= Beginning of Section =

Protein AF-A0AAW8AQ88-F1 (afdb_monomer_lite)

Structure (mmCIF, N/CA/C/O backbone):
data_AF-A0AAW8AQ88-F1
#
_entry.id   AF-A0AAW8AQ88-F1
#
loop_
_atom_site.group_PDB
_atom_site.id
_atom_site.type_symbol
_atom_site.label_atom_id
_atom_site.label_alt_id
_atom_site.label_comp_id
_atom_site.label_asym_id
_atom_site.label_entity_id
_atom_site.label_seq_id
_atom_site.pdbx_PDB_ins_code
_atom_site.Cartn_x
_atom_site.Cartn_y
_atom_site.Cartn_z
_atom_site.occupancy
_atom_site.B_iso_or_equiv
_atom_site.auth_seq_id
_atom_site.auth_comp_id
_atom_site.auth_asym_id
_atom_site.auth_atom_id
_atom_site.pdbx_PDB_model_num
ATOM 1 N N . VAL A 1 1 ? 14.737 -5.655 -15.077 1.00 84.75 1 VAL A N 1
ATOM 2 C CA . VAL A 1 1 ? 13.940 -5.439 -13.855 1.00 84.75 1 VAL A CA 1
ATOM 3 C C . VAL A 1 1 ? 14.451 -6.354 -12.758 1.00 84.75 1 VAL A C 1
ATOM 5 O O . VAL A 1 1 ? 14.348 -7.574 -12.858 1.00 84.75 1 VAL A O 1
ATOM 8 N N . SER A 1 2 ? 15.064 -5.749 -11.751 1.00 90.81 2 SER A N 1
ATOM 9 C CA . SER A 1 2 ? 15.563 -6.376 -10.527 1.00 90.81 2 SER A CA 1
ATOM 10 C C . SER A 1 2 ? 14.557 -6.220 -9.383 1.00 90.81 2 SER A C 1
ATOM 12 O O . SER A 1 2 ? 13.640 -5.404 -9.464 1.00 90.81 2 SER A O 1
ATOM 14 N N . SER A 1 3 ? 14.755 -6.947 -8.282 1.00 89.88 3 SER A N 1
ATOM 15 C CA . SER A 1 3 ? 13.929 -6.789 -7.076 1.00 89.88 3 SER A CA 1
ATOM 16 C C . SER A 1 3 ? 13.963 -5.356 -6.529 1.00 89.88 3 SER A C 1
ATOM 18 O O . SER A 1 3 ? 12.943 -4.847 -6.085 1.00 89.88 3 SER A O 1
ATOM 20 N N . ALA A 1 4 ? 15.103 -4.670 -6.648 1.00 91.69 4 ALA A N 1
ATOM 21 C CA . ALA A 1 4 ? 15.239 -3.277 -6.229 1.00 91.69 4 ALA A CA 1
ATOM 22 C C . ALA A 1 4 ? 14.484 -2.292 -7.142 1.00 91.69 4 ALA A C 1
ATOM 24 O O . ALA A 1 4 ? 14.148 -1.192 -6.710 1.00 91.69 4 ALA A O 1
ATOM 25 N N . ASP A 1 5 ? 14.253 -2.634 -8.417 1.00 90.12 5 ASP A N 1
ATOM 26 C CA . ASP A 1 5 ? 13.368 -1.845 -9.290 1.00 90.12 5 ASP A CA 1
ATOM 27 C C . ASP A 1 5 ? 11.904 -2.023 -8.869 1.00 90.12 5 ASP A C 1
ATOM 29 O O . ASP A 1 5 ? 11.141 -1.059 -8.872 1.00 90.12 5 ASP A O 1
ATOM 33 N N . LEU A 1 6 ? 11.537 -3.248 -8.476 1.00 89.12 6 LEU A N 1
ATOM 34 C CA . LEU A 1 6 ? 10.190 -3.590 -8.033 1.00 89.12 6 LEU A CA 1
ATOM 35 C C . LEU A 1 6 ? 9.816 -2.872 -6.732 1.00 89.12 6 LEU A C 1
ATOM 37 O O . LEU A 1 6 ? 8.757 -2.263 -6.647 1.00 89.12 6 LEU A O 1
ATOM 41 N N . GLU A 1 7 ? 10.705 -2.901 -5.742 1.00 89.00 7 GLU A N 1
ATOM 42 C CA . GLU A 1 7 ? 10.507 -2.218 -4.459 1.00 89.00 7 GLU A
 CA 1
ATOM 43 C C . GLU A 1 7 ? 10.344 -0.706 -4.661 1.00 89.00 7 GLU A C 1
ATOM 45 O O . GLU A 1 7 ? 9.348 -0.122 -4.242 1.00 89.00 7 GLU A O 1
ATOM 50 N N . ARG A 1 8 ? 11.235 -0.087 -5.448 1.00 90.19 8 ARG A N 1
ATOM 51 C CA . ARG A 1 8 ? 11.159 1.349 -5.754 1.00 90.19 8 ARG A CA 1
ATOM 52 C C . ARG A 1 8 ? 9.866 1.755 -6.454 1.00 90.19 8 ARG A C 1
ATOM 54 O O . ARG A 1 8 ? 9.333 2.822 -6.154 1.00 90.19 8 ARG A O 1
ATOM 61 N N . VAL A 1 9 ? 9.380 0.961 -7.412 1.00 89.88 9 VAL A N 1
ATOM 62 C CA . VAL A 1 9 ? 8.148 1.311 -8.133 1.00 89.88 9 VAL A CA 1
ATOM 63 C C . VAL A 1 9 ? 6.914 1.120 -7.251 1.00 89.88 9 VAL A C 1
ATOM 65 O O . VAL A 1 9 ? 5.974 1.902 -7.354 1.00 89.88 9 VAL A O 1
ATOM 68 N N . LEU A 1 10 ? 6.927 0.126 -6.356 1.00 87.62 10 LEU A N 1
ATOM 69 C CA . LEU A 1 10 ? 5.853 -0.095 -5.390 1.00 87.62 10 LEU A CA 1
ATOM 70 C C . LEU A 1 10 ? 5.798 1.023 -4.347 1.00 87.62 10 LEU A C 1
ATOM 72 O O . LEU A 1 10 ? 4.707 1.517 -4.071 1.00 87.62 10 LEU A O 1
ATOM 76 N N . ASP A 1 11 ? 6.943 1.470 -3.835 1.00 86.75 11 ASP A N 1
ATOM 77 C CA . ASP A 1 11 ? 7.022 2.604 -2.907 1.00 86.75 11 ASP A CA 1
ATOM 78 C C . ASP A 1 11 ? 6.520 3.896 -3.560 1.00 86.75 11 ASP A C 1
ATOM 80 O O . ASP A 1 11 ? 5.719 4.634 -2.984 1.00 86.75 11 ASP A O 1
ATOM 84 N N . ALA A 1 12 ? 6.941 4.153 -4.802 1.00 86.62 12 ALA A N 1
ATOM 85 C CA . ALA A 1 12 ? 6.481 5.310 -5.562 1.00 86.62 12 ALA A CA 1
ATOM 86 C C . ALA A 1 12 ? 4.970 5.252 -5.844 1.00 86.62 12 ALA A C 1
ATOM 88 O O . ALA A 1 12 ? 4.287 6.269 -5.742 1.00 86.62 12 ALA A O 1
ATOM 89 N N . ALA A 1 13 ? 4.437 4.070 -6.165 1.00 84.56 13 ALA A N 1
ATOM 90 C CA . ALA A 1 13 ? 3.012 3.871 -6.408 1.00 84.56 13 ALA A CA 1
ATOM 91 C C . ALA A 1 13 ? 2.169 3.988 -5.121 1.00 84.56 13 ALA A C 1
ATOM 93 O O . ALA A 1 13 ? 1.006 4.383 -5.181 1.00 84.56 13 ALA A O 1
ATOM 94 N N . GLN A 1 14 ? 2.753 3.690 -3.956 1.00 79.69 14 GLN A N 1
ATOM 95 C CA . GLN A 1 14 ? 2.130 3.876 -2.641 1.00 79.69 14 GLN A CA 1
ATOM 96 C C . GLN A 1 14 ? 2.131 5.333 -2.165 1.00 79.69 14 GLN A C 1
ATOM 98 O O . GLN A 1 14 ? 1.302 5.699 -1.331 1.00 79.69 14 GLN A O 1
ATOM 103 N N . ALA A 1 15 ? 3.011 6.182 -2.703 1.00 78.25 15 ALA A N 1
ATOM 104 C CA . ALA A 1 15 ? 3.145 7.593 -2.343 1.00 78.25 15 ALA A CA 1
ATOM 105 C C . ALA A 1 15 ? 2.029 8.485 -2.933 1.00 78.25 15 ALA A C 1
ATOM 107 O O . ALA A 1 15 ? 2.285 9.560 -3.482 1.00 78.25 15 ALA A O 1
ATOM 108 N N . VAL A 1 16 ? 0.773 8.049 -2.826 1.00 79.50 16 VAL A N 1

= End of Section =
= Beginning of Section =

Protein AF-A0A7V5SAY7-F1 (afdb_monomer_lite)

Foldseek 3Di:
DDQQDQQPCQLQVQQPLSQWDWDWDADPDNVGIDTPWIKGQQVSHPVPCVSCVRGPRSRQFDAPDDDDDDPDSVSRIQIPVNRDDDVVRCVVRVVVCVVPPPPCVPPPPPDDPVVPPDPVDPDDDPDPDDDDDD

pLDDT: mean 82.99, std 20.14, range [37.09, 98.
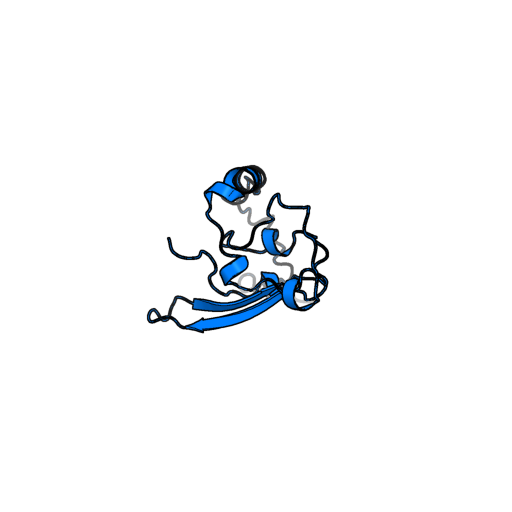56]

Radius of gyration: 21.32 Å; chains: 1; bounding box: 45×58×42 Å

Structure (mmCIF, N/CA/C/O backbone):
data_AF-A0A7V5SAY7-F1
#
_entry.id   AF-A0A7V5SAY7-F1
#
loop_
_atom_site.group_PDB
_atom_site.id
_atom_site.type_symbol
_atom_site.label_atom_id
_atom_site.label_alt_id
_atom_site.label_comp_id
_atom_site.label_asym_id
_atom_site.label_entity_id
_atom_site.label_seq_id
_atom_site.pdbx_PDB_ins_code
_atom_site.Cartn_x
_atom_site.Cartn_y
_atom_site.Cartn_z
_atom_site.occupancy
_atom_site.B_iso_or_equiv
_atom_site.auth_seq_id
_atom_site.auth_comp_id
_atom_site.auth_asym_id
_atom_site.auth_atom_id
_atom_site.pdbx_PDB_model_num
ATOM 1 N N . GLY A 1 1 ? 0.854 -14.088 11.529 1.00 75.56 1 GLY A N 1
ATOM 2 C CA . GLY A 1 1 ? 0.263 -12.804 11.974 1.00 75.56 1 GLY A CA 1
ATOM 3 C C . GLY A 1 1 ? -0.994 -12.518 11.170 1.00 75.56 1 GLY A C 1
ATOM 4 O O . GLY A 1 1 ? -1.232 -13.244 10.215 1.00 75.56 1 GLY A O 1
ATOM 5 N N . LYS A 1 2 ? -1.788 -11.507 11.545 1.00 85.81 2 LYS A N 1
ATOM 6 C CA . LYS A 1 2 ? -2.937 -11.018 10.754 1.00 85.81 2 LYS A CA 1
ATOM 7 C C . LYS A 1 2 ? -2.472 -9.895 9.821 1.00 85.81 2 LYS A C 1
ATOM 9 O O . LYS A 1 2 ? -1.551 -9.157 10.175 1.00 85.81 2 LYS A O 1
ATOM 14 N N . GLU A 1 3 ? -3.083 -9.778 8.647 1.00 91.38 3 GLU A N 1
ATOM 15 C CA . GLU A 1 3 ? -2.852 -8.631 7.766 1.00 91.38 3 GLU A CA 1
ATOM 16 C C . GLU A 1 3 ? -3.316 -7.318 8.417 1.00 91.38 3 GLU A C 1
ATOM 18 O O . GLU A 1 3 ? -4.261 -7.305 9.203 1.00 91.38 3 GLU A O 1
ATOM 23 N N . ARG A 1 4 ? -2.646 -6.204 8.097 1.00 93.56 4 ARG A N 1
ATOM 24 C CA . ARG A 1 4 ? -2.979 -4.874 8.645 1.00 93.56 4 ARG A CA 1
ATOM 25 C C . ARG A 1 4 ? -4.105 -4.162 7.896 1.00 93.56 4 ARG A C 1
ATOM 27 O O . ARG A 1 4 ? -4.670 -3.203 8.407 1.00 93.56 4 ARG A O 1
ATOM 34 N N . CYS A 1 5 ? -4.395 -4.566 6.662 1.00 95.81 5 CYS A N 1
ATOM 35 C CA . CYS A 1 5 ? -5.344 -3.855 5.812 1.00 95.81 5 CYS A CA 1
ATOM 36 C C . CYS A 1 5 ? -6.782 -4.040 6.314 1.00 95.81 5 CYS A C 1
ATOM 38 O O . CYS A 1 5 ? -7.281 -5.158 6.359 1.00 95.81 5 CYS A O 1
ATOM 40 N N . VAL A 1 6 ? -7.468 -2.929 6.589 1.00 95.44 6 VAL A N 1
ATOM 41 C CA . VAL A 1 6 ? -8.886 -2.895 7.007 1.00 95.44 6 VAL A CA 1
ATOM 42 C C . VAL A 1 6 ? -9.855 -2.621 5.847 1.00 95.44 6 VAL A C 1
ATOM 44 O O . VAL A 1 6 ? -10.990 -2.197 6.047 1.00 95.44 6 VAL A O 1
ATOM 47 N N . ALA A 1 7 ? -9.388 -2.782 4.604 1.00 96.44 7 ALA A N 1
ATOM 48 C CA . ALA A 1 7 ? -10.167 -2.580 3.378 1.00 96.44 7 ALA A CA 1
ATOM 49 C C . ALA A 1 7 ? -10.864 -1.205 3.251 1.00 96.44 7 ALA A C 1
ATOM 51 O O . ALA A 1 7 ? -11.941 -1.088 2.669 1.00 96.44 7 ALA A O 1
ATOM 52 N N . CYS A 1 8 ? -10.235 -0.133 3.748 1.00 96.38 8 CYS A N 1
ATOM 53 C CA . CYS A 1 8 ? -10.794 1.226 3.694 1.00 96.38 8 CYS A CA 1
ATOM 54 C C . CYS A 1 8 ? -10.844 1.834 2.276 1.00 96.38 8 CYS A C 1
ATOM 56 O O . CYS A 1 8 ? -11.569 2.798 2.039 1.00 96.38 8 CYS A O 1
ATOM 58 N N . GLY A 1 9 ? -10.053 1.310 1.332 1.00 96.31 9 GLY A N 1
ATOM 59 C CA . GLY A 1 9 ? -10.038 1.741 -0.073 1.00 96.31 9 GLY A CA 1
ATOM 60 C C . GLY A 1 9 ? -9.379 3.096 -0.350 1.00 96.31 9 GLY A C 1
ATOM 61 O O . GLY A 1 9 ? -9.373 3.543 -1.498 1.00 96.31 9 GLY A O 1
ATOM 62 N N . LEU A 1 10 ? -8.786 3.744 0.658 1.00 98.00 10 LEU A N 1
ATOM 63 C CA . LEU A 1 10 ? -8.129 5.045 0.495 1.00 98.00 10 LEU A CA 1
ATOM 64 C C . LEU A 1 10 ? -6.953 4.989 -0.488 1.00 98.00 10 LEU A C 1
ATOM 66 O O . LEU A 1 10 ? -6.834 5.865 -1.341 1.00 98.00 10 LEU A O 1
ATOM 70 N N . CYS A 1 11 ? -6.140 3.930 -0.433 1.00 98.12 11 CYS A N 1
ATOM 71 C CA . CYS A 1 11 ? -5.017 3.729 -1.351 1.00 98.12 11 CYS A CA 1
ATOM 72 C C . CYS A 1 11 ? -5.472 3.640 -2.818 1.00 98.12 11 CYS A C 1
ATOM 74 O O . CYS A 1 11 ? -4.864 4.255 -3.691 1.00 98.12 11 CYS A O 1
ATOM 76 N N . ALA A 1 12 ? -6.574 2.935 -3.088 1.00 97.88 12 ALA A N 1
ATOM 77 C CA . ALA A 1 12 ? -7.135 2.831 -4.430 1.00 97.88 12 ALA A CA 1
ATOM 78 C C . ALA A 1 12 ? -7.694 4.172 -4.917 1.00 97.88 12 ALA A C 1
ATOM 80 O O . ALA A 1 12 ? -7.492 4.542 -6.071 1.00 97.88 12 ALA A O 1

= End of Section =

:: Assignment ::
Reproduce, exactly as they stand in the data above, the lines from the one that holds "ATOM 61 O O" to the one that holds "ATOM 80 O O . ALA", inclusive.

:: Solution to this problem ::
ATOM 61 O O . GLY A 1 9 ? -9.373 3.543 -1.498 1.00 96.31 9 GLY A O 1
ATOM 62 N N . LEU A 1 10 ? -8.786 3.744 0.658 1.00 98.00 10 LEU A N 1
ATOM 63 C CA . LEU A 1 10 ? -8.129 5.045 0.495 1.00 98.00 10 LEU A CA 1
ATOM 64 C C . LEU A 1 10 ? -6.953 4.989 -0.488 1.00 98.00 10 LEU A C 1
ATOM 66 O O . LEU A 1 10 ? -6.834 5.865 -1.341 1.00 98.00 10 LEU A O 1
ATOM 70 N N . CYS A 1 11 ? -6.140 3.930 -0.433 1.00 98.12 11 CYS A N 1
ATOM 71 C CA . CYS A 1 11 ? -5.017 3.729 -1.351 1.00 98.12 11 CYS A CA 1
ATOM 72 C C . CYS A 1 11 ? -5.472 3.640 -2.818 1.00 98.12 11 CYS A C 1
ATOM 74 O O . CYS A 1 11 ? -4.864 4.255 -3.691 1.00 98.12 11 CYS A O 1
ATOM 76 N N . ALA A 1 12 ? -6.574 2.935 -3.088 1.00 97.88 12 ALA A N 1
ATOM 77 C CA . ALA A 1 12 ? -7.135 2.831 -4.430 1.00 97.88 12 ALA A CA 1
ATOM 78 C C . ALA A 1 12 ? -7.694 4.172 -4.917 1.00 97.88 12 ALA A C 1
ATOM 80 O O . ALA A 1 12 ? -7.492 4.542 -6.071 1.00 97.88 12 ALA A O 1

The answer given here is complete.